*** Begin section ***

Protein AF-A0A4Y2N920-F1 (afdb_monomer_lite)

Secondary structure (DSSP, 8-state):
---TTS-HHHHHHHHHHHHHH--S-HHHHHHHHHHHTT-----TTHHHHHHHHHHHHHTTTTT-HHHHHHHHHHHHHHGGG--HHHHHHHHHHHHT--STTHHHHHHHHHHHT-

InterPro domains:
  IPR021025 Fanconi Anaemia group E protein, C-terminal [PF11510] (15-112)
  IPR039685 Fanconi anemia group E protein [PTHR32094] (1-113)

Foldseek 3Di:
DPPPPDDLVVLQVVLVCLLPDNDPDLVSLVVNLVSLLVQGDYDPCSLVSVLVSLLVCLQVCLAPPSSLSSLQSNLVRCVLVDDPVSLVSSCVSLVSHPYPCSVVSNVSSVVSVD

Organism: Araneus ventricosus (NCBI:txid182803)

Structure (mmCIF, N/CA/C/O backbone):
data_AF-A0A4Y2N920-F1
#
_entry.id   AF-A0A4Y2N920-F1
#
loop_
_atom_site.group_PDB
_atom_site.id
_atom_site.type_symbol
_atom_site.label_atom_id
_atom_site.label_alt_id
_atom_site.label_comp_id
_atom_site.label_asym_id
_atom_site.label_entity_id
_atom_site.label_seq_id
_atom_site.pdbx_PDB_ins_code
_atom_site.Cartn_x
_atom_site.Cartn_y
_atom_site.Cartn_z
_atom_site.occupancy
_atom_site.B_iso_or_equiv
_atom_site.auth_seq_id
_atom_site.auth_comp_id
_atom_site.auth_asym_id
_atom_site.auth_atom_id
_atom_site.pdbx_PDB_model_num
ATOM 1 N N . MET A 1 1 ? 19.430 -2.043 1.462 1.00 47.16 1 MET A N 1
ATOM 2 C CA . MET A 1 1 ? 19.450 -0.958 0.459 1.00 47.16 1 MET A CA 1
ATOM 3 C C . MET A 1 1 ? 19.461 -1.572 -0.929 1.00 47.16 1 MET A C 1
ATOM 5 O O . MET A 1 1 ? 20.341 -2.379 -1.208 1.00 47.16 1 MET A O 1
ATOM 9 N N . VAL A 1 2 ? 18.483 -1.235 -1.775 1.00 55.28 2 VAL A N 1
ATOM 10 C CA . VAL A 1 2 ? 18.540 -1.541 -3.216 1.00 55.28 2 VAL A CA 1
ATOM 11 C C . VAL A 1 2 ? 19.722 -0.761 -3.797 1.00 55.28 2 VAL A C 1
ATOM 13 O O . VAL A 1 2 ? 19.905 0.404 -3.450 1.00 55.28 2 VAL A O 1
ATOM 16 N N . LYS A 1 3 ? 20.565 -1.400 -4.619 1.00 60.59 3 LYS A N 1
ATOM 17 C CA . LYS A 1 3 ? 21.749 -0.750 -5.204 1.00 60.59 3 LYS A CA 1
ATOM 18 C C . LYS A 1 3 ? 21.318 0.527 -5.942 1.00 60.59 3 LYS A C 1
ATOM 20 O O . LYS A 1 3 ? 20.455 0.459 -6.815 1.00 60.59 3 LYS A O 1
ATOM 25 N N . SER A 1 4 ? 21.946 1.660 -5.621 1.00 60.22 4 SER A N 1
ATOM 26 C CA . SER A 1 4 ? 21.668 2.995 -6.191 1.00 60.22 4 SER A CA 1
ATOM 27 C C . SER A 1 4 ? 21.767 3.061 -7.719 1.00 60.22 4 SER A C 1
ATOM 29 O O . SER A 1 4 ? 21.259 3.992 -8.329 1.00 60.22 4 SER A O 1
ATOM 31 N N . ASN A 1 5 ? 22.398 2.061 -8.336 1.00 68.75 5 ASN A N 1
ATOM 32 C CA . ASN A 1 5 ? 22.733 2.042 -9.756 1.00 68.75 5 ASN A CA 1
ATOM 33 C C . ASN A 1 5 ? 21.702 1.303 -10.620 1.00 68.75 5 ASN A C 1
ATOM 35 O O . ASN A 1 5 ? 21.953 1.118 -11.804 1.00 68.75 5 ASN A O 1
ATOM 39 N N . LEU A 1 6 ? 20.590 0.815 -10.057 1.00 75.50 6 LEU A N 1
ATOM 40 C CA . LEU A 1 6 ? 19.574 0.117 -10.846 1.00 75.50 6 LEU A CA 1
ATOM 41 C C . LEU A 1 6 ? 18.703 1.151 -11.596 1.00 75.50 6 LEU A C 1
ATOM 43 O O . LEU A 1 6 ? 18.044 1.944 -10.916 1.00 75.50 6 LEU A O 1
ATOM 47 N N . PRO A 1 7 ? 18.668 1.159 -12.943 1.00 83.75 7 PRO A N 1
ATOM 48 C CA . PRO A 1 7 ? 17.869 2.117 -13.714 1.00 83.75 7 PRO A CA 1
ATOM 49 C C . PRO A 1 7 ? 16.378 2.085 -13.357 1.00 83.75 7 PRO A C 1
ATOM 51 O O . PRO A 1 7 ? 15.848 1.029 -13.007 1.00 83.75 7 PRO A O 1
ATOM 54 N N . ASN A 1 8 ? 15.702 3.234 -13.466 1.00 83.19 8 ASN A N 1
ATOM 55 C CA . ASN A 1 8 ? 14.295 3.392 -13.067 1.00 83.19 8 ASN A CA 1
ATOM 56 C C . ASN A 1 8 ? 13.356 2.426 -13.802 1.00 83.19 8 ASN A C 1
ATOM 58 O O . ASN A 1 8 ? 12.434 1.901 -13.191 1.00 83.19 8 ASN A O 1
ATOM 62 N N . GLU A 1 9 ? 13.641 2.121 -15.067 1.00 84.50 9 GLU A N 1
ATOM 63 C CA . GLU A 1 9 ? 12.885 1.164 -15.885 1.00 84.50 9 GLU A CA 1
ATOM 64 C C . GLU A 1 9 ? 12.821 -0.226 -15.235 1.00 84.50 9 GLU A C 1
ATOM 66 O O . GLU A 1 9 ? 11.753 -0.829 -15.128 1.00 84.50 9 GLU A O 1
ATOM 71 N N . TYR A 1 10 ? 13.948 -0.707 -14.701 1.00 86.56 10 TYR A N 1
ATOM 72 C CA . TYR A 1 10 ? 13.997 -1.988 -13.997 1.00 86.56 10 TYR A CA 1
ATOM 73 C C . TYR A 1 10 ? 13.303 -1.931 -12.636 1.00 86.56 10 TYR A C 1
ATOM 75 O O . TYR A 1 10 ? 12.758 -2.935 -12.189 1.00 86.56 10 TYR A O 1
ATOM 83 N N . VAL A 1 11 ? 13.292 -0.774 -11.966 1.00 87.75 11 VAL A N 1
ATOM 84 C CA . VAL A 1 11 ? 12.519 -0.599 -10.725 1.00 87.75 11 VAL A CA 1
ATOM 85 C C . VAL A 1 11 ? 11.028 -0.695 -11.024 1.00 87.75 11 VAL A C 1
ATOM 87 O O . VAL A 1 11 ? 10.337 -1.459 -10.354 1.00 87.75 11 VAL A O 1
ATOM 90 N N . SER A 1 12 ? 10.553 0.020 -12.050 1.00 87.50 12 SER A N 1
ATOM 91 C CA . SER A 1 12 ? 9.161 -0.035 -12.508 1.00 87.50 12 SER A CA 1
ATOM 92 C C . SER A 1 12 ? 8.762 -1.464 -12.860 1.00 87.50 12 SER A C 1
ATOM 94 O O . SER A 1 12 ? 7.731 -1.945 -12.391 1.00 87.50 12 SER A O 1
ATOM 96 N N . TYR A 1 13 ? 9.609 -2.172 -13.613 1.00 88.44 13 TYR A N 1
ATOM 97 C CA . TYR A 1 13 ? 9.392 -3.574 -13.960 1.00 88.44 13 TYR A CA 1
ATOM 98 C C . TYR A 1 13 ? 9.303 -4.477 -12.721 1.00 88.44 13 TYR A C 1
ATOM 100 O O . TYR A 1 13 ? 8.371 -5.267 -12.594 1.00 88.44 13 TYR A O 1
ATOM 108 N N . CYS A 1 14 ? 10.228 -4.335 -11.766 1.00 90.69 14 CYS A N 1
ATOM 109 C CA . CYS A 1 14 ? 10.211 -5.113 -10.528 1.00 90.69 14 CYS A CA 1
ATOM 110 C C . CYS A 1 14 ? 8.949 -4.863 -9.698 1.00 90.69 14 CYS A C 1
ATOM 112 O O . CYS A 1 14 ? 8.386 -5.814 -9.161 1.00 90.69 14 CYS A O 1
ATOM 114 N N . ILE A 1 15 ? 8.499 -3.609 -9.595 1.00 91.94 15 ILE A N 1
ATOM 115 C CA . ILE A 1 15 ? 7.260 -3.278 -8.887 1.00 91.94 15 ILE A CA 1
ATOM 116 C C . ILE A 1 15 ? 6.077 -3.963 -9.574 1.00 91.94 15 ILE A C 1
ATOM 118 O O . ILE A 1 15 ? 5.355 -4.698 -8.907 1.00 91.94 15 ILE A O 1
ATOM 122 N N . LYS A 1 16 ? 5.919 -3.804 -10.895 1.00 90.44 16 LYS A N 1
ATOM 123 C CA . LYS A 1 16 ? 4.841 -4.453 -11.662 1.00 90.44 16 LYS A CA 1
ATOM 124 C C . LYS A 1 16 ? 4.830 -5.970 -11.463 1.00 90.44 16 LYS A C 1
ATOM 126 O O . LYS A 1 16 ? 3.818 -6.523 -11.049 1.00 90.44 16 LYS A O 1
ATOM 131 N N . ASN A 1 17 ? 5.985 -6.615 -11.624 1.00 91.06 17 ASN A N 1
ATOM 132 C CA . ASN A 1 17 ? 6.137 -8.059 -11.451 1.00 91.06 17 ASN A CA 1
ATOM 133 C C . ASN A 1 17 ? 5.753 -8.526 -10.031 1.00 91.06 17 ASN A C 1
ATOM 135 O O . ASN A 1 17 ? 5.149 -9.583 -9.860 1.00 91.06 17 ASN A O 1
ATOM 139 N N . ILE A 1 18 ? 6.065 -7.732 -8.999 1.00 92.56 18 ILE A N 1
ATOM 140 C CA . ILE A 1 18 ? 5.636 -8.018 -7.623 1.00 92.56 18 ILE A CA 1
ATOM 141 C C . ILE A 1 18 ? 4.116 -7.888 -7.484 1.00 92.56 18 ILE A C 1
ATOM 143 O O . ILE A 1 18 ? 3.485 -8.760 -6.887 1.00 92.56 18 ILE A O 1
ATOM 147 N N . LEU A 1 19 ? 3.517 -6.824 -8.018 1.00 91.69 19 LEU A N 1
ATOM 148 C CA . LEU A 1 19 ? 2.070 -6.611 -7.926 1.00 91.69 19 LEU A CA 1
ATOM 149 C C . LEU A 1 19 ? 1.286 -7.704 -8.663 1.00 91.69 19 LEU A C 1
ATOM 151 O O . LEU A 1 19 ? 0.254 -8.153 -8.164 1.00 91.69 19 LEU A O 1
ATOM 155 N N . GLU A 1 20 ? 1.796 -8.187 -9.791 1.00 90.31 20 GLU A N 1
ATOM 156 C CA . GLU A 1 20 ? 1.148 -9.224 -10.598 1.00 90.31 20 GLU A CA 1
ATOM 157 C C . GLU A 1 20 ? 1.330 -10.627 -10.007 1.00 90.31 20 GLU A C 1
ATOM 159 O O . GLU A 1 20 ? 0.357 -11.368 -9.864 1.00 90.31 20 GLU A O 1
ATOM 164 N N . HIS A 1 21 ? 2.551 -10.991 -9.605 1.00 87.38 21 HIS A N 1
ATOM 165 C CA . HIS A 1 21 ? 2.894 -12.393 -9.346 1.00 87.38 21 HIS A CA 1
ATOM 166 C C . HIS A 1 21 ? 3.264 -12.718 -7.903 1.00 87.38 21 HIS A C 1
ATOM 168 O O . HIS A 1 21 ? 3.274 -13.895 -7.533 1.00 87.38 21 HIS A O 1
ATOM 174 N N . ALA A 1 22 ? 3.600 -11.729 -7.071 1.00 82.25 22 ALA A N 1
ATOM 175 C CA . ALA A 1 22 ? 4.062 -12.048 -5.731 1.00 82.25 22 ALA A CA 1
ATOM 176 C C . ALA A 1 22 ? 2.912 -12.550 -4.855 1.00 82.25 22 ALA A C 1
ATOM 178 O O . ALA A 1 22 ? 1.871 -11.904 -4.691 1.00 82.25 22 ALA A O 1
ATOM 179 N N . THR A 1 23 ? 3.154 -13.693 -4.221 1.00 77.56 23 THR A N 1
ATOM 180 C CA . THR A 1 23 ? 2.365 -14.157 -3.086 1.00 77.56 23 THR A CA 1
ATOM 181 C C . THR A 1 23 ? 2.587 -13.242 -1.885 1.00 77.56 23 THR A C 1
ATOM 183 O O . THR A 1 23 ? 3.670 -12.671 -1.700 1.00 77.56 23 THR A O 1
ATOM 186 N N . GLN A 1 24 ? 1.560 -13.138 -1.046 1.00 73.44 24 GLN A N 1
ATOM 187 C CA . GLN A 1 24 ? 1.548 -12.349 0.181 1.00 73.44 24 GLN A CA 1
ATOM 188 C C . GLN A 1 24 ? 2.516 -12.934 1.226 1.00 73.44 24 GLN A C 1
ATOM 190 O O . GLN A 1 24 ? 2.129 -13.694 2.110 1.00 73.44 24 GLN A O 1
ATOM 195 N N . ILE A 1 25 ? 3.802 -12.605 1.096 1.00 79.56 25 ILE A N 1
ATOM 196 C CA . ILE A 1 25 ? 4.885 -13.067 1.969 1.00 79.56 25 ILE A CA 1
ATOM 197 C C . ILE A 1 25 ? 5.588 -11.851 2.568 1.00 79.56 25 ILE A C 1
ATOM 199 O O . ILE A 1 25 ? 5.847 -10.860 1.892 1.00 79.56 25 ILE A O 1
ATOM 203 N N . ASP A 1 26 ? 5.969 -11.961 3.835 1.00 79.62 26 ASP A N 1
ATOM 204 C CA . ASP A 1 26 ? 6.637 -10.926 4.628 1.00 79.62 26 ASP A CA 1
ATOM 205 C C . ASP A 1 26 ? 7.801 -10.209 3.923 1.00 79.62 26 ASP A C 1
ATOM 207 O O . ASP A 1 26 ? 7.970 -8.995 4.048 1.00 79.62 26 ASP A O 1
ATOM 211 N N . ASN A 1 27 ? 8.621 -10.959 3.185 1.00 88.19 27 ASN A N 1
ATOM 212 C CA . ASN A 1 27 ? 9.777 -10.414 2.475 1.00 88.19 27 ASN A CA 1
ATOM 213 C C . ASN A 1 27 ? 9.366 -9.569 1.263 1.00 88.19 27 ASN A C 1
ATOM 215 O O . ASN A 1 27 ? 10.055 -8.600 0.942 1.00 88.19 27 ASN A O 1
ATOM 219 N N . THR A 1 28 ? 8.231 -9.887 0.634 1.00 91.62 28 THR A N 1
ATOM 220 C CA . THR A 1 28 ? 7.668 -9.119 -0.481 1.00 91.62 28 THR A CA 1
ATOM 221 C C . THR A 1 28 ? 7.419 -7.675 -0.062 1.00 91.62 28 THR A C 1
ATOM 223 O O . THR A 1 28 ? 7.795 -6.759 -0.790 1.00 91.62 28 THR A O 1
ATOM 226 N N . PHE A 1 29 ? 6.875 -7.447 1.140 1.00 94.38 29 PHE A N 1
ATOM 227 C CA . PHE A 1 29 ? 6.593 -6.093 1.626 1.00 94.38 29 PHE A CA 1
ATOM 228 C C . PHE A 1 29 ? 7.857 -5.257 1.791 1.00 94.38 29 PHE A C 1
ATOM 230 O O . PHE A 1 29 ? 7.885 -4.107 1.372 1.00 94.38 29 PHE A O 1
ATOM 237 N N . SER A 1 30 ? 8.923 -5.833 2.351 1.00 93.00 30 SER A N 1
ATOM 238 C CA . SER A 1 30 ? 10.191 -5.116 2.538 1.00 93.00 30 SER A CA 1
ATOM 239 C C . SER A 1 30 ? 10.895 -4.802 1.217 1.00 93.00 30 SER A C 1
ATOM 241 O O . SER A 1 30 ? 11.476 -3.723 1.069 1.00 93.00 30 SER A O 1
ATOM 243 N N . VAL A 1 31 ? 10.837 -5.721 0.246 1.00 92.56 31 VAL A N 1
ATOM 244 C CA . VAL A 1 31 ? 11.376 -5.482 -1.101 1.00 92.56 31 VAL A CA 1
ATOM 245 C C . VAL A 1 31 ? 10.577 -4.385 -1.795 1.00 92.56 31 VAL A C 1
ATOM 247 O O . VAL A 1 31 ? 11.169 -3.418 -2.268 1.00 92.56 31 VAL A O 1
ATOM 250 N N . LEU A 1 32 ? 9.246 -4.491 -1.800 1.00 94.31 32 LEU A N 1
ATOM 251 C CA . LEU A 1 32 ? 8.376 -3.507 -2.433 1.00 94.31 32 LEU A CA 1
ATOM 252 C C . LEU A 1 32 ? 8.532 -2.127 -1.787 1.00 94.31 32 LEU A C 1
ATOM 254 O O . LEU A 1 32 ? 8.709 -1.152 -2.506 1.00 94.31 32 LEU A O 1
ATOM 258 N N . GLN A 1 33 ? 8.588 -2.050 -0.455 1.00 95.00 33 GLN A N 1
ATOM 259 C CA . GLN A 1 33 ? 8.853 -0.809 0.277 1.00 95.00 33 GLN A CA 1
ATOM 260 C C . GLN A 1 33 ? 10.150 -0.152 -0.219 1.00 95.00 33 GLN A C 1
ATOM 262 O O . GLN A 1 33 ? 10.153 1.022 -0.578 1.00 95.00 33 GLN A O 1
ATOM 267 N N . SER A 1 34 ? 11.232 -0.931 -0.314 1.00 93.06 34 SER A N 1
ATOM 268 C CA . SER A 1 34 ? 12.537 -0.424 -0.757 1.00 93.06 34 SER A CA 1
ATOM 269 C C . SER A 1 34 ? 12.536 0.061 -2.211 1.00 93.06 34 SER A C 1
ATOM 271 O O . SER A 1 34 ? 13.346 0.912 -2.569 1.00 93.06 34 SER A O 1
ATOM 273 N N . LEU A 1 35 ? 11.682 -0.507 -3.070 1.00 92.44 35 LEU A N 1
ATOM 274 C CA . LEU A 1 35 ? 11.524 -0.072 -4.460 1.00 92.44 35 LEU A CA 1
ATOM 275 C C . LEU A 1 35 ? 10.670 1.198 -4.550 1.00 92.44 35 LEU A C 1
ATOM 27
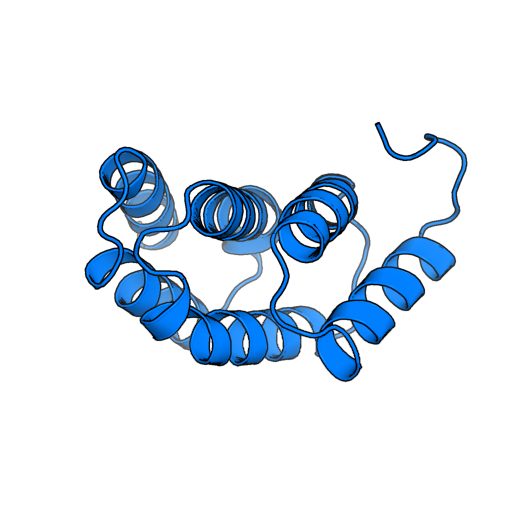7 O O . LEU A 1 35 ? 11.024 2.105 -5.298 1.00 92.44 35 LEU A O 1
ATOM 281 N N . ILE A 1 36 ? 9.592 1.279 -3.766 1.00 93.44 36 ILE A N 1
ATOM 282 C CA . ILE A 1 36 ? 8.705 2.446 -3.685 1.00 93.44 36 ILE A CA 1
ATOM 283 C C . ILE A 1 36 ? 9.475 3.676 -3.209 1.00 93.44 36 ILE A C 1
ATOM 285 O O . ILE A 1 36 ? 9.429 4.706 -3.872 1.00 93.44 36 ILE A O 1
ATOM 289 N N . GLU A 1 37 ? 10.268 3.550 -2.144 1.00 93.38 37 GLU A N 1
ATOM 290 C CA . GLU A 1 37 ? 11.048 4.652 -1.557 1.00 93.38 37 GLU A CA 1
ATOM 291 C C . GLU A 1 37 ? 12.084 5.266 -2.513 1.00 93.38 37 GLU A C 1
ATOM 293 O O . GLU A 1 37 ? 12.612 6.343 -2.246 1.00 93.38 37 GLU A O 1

*** End section ***

> [EXERCISE OBJECTIVE]: Among the records above, a stretch begins at the line containing "ATOM 62 N N" and ends at the line containing "ATOM 116 C C". Restate that stretch word for word, and nothing else.

> [THE COMPLETED TASK]:
ATOM 62 N N . GLU A 1 9 ? 13.641 2.121 -15.067 1.00 84.50 9 GLU A N 1
ATOM 63 C CA . GLU A 1 9 ? 12.885 1.164 -15.885 1.00 84.50 9 GLU A CA 1
ATOM 64 C C . GLU A 1 9 ? 12.821 -0.226 -15.235 1.00 84.50 9 GLU A C 1
ATOM 66 O O . GLU A 1 9 ? 11.753 -0.829 -15.128 1.00 84.50 9 GLU A O 1
ATOM 71 N N . TYR A 1 10 ? 13.948 -0.707 -14.701 1.00 86.56 10 TYR A N 1
ATOM 72 C CA . TYR A 1 10 ? 13.997 -1.988 -13.997 1.00 86.56 10 TYR A CA 1
ATOM 73 C C . TYR A 1 10 ? 13.303 -1.931 -12.636 1.00 86.56 10 TYR A C 1
ATOM 75 O O . TYR A 1 10 ? 12.758 -2.935 -12.189 1.00 86.56 10 TYR A O 1
ATOM 83 N N . VAL A 1 11 ? 13.292 -0.774 -11.966 1.00 87.75 11 VAL A N 1
ATOM 84 C CA . VAL A 1 11 ? 12.519 -0.599 -10.725 1.00 87.75 11 VAL A CA 1
ATOM 85 C C . VAL A 1 11 ? 11.028 -0.695 -11.024 1.00 87.75 11 VAL A C 1
ATOM 87 O O . VAL A 1 11 ? 10.337 -1.459 -10.354 1.00 87.75 11 VAL A O 1
ATOM 90 N N . SER A 1 12 ? 10.553 0.020 -12.050 1.00 87.50 12 SER A N 1
ATOM 91 C CA . SER A 1 12 ? 9.161 -0.035 -12.508 1.00 87.50 12 SER A CA 1
ATOM 92 C C . SER A 1 12 ? 8.762 -1.464 -12.860 1.00 87.50 12 SER A C 1
ATOM 94 O O . SER A 1 12 ? 7.731 -1.945 -12.391 1.00 87.50 12 SER A O 1
ATOM 96 N N . TYR A 1 13 ? 9.609 -2.172 -13.613 1.00 88.44 13 TYR A N 1
ATOM 97 C CA . TYR A 1 13 ? 9.392 -3.574 -13.960 1.00 88.44 13 TYR A CA 1
ATOM 98 C C . TYR A 1 13 ? 9.303 -4.477 -12.721 1.00 88.44 13 TYR A C 1
ATOM 100 O O . TYR A 1 13 ? 8.371 -5.267 -12.594 1.00 88.44 13 TYR A O 1
ATOM 108 N N . CYS A 1 14 ? 10.228 -4.335 -11.766 1.00 90.69 14 CYS A N 1
ATOM 109 C CA . CYS A 1 14 ? 10.211 -5.113 -10.528 1.00 90.69 14 CYS A CA 1
ATOM 110 C C . CYS A 1 14 ? 8.949 -4.863 -9.698 1.00 90.69 14 CYS A C 1
ATOM 112 O O . CYS A 1 14 ? 8.386 -5.814 -9.161 1.00 90.69 14 CYS A O 1
ATOM 114 N N . ILE A 1 15 ? 8.499 -3.609 -9.595 1.00 91.94 15 ILE A N 1
ATOM 115 C CA . ILE A 1 15 ? 7.260 -3.278 -8.887 1.00 91.94 15 ILE A CA 1
ATOM 116 C C . ILE A 1 15 ? 6.077 -3.963 -9.574 1.00 91.94 15 ILE A C 1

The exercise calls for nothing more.